Leisure travel will rebound quicker than business travel and agents and travel management companies will become more important than ever as people start to fly again, according to Virgin Atlantic’s sales chief.
Speaking on a Travel Weekly webcast, vice-president of sales Lee Haslett said: “Leisure has always been incredibly important to Virgin Atlantic. If you look at some of the key routes we serve, but also the experience we offer, I really believe that we are the leisure long-haul airline of choice.

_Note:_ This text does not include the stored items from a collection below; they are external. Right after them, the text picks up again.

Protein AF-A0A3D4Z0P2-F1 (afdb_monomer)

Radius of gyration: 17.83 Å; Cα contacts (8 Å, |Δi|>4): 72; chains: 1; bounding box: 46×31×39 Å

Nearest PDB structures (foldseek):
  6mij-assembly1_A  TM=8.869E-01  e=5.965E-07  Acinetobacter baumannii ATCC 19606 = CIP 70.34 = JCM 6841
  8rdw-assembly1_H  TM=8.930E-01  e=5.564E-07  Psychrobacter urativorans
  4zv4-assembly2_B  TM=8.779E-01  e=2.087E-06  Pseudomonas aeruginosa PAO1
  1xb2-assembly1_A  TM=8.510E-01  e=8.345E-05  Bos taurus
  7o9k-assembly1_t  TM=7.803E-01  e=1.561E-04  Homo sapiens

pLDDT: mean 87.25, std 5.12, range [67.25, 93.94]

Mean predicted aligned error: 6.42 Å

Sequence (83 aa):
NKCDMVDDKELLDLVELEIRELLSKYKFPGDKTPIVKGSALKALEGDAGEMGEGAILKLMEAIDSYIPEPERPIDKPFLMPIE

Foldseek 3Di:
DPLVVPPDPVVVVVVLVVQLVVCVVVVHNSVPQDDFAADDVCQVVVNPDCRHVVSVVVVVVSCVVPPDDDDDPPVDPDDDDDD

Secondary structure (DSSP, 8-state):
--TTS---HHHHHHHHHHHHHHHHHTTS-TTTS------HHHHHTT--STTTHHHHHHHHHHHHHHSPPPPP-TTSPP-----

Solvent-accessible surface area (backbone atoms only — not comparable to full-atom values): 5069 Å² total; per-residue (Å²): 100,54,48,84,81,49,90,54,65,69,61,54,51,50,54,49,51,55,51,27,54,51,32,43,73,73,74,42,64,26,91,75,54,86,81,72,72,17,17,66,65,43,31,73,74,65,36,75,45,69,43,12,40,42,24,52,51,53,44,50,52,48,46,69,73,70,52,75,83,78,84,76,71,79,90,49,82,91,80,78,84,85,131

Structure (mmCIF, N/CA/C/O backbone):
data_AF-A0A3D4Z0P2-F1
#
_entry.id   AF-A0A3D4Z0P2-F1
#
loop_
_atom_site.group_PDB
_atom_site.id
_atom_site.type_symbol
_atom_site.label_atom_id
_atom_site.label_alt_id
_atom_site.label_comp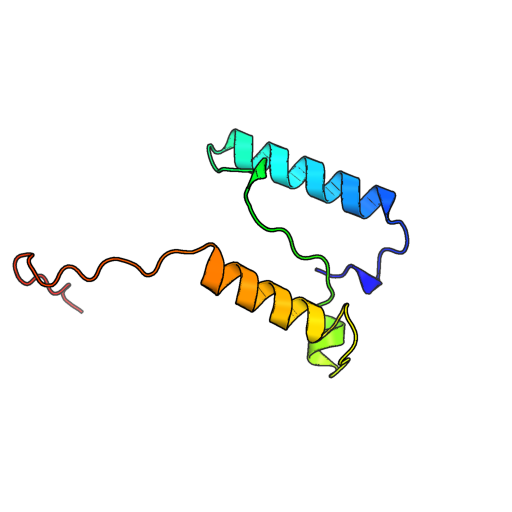_id
_atom_site.label_asym_id
_atom_site.label_entity_id
_atom_site.label_seq_id
_atom_site.pdbx_PDB_ins_code
_atom_site.Cartn_x
_atom_site.Cartn_y
_atom_site.Cartn_z
_atom_site.occupancy
_atom_site.B_iso_or_equiv
_atom_site.auth_seq_id
_atom_site.auth_comp_id
_atom_site.auth_asym_id
_atom_site.auth_atom_id
_atom_site.pdbx_PDB_model_num
ATOM 1 N N . ASN A 1 1 ? -1.230 5.010 7.795 1.00 83.50 1 ASN A N 1
ATOM 2 C CA . ASN A 1 1 ? -0.828 4.553 9.147 1.00 83.50 1 ASN A CA 1
ATOM 3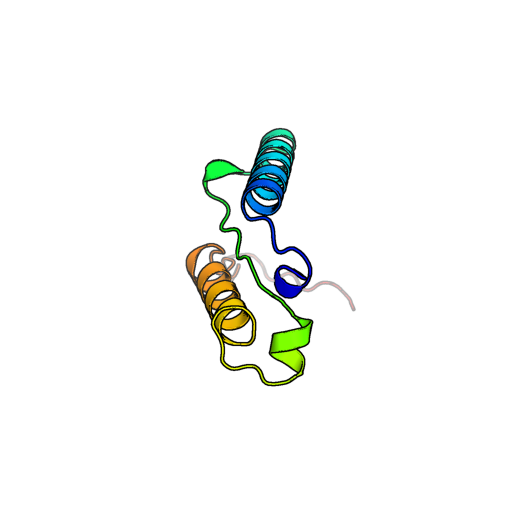 C C . ASN A 1 1 ? -1.450 5.486 10.182 1.00 83.50 1 ASN A C 1
ATOM 5 O O . ASN A 1 1 ? -1.641 6.649 9.851 1.00 83.50 1 ASN A O 1
ATOM 9 N N . LYS A 1 2 ? -1.721 4.997 11.401 1.00 79.06 2 LYS A N 1
ATOM 10 C CA . LYS A 1 2 ? -2.391 5.713 12.507 1.00 79.06 2 LYS A CA 1
ATOM 11 C C . LYS A 1 2 ? -3.814 6.204 12.204 1.00 79.06 2 LYS A C 1
ATOM 13 O O . LYS A 1 2 ? -4.266 7.197 12.767 1.00 79.06 2 LYS A O 1
ATOM 18 N N . CYS A 1 3 ? -4.527 5.523 11.305 1.00 77.75 3 CYS A N 1
ATOM 19 C CA . CYS A 1 3 ? -5.910 5.883 10.967 1.00 77.75 3 CYS A CA 1
ATOM 20 C C . CYS A 1 3 ? -6.895 5.662 12.131 1.00 77.75 3 CYS A C 1
ATOM 22 O O . CYS A 1 3 ? -8.038 6.075 12.044 1.00 77.75 3 CYS A O 1
ATOM 24 N N . ASP A 1 4 ? -6.454 5.035 13.220 1.00 74.25 4 ASP A N 1
ATOM 25 C CA . ASP A 1 4 ? -7.190 4.881 14.472 1.00 74.25 4 ASP A CA 1
ATOM 26 C C . ASP A 1 4 ? -7.192 6.128 15.364 1.00 74.25 4 ASP A C 1
ATOM 28 O O . ASP A 1 4 ? -8.003 6.200 16.280 1.00 74.25 4 ASP A O 1
ATOM 32 N N . MET A 1 5 ? -6.285 7.078 15.122 1.00 75.12 5 MET A N 1
ATOM 33 C CA . MET A 1 5 ? -6.208 8.344 15.861 1.00 75.12 5 MET A CA 1
ATOM 34 C C . MET A 1 5 ? -6.905 9.503 15.134 1.00 75.12 5 MET A C 1
ATOM 36 O O . MET A 1 5 ? -6.897 10.629 15.629 1.00 75.12 5 MET A O 1
ATOM 40 N N . VAL A 1 6 ? -7.442 9.252 13.937 1.00 75.88 6 VAL A N 1
ATOM 41 C CA . VAL A 1 6 ? -8.105 10.250 13.094 1.00 75.88 6 VAL A CA 1
ATOM 42 C C . VAL A 1 6 ? -9.519 9.760 12.814 1.00 75.88 6 VAL A C 1
ATOM 44 O O . VAL A 1 6 ? -9.720 8.876 11.986 1.00 75.88 6 VAL A O 1
ATOM 47 N N . ASP A 1 7 ? -10.490 10.347 13.510 1.00 72.44 7 ASP A N 1
ATOM 48 C CA . ASP A 1 7 ? -11.902 9.961 13.400 1.00 72.44 7 ASP A CA 1
ATOM 49 C C . ASP A 1 7 ? -12.587 10.556 12.157 1.00 72.44 7 ASP A C 1
ATOM 51 O O . ASP A 1 7 ? -13.641 10.081 11.727 1.00 72.44 7 ASP A O 1
ATOM 55 N N . ASP A 1 8 ? -11.987 11.594 11.565 1.00 86.19 8 ASP A N 1
ATOM 56 C CA . ASP A 1 8 ? -12.534 12.294 10.408 1.00 86.19 8 ASP A CA 1
ATOM 57 C C . ASP A 1 8 ? -12.080 11.654 9.088 1.00 86.19 8 ASP A C 1
ATOM 59 O O . ASP A 1 8 ? -10.906 11.698 8.701 1.00 86.19 8 ASP A O 1
ATOM 63 N N . LYS A 1 9 ? -13.047 11.074 8.375 1.00 80.69 9 LYS A N 1
ATOM 64 C CA . LYS A 1 9 ? -12.833 10.470 7.057 1.00 80.69 9 LYS A CA 1
ATOM 65 C C . LYS A 1 9 ? -12.442 11.503 6.001 1.00 80.69 9 LYS A C 1
ATOM 67 O O . LYS A 1 9 ? -11.621 11.178 5.148 1.00 80.69 9 LYS A O 1
ATOM 72 N N . GLU A 1 10 ? -12.956 12.731 6.082 1.00 82.81 10 GLU A N 1
ATOM 73 C CA . GLU A 1 10 ? -12.641 13.785 5.108 1.00 82.81 10 GLU A CA 1
ATOM 74 C C . GLU A 1 10 ? -11.163 14.180 5.189 1.00 82.81 10 GLU A C 1
ATOM 76 O O . GLU A 1 10 ? -10.507 14.392 4.168 1.00 82.81 10 GLU A O 1
ATOM 81 N N . LEU A 1 11 ? -10.598 14.185 6.399 1.00 84.75 11 LEU A N 1
ATOM 82 C CA . LEU A 1 11 ? -9.182 14.476 6.611 1.00 84.75 11 LEU A CA 1
ATOM 83 C C . LEU A 1 11 ? -8.279 13.370 6.042 1.00 84.75 11 LEU A C 1
ATOM 85 O O . LEU A 1 11 ? -7.232 13.655 5.461 1.00 84.75 11 LEU A O 1
ATOM 89 N N . LEU A 1 12 ? -8.691 12.106 6.164 1.00 83.44 12 LEU A N 1
ATOM 90 C CA . LEU A 1 12 ? -7.971 10.970 5.578 1.00 83.44 12 LEU A CA 1
ATOM 91 C C . LEU A 1 12 ? -8.024 10.967 4.045 1.00 83.44 12 LEU A C 1
ATOM 93 O O . LEU A 1 12 ? -7.054 10.554 3.406 1.00 83.44 12 LEU A O 1
ATOM 97 N N . ASP A 1 13 ? -9.135 11.406 3.459 1.00 85.50 13 ASP A N 1
AT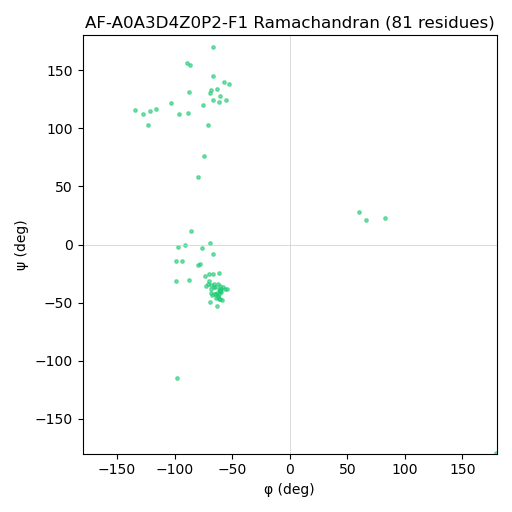OM 98 C CA . ASP A 1 13 ? -9.291 11.523 2.007 1.00 85.50 13 ASP A CA 1
ATOM 99 C C . ASP A 1 13 ? -8.479 12.697 1.442 1.00 85.50 13 ASP A C 1
ATOM 101 O O . ASP A 1 13 ? -7.863 12.563 0.382 1.00 85.50 13 ASP A O 1
ATOM 105 N N . LEU A 1 14 ? -8.377 13.808 2.179 1.00 89.12 14 LEU A N 1
ATOM 106 C CA . LEU A 1 14 ? -7.523 14.937 1.804 1.00 89.12 14 LEU A CA 1
ATOM 107 C C . LEU A 1 14 ? -6.038 14.550 1.785 1.00 89.12 14 LEU A C 1
ATOM 109 O O . LEU A 1 14 ? -5.337 14.826 0.813 1.00 89.12 14 LEU A O 1
ATOM 113 N N . VAL A 1 15 ? -5.568 13.850 2.822 1.00 88.44 15 VAL A N 1
ATOM 114 C CA . VAL A 1 15 ? -4.183 13.349 2.882 1.00 88.44 15 VAL A CA 1
ATOM 115 C C . VAL A 1 15 ? -3.899 12.375 1.736 1.00 88.44 15 VAL A C 1
ATOM 117 O O . VAL A 1 15 ? -2.809 12.385 1.165 1.00 88.44 15 VAL A O 1
ATOM 120 N N . GLU A 1 16 ? -4.870 11.533 1.373 1.00 88.62 16 GLU A N 1
ATOM 121 C CA . GLU A 1 16 ? -4.726 10.635 0.228 1.00 88.62 16 GLU A CA 1
ATOM 122 C C . GLU A 1 16 ? -4.543 11.417 -1.080 1.00 88.62 16 GLU A C 1
ATOM 124 O O . GLU A 1 16 ? -3.642 11.099 -1.859 1.00 88.62 16 GLU A O 1
ATOM 129 N N . LEU A 1 17 ? -5.345 12.460 -1.300 1.00 90.88 17 LEU A N 1
ATOM 130 C CA . LEU A 1 17 ? -5.251 13.316 -2.481 1.00 90.88 17 LEU A CA 1
ATOM 131 C C . LEU A 1 17 ? -3.883 14.008 -2.571 1.00 90.88 17 LEU A C 1
ATOM 133 O O . LEU A 1 17 ? -3.233 13.929 -3.614 1.00 90.88 17 LEU A O 1
ATOM 137 N N . GLU A 1 18 ? -3.390 14.587 -1.473 1.00 90.69 18 GLU A N 1
ATOM 138 C CA . GLU A 1 18 ? -2.062 15.219 -1.426 1.00 90.69 18 GLU A CA 1
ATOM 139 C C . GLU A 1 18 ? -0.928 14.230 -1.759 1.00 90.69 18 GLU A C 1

“We absolutely believe leisure will recover faster than business. In fact, we’re starting to see that already; you’re starting to see pockets of people travelling back to where those travel corridors have opened up, where you’re not having to quarantine.”
Haslett said the trend was also showing in the airline’s future booking patterns.
“When we look at places like Barbados and how they’re booking, there’s pent-up demand from a leisure perspective. I think with us in the UK, as soon as we see a few days of rain, we want to get into the aircraft. So I think leisure will return.”
Despite his prediction that business travel would be slower to recover, Haslett insisted some promising signs were emerging.
“People have seen that they can work in a different way, but when I look at our business segments, there is real pent-up demand from a business perspective in certain segments. So if I look at media, entertainment, production, there’s been a real halt on production of media and content creation for films and so forth.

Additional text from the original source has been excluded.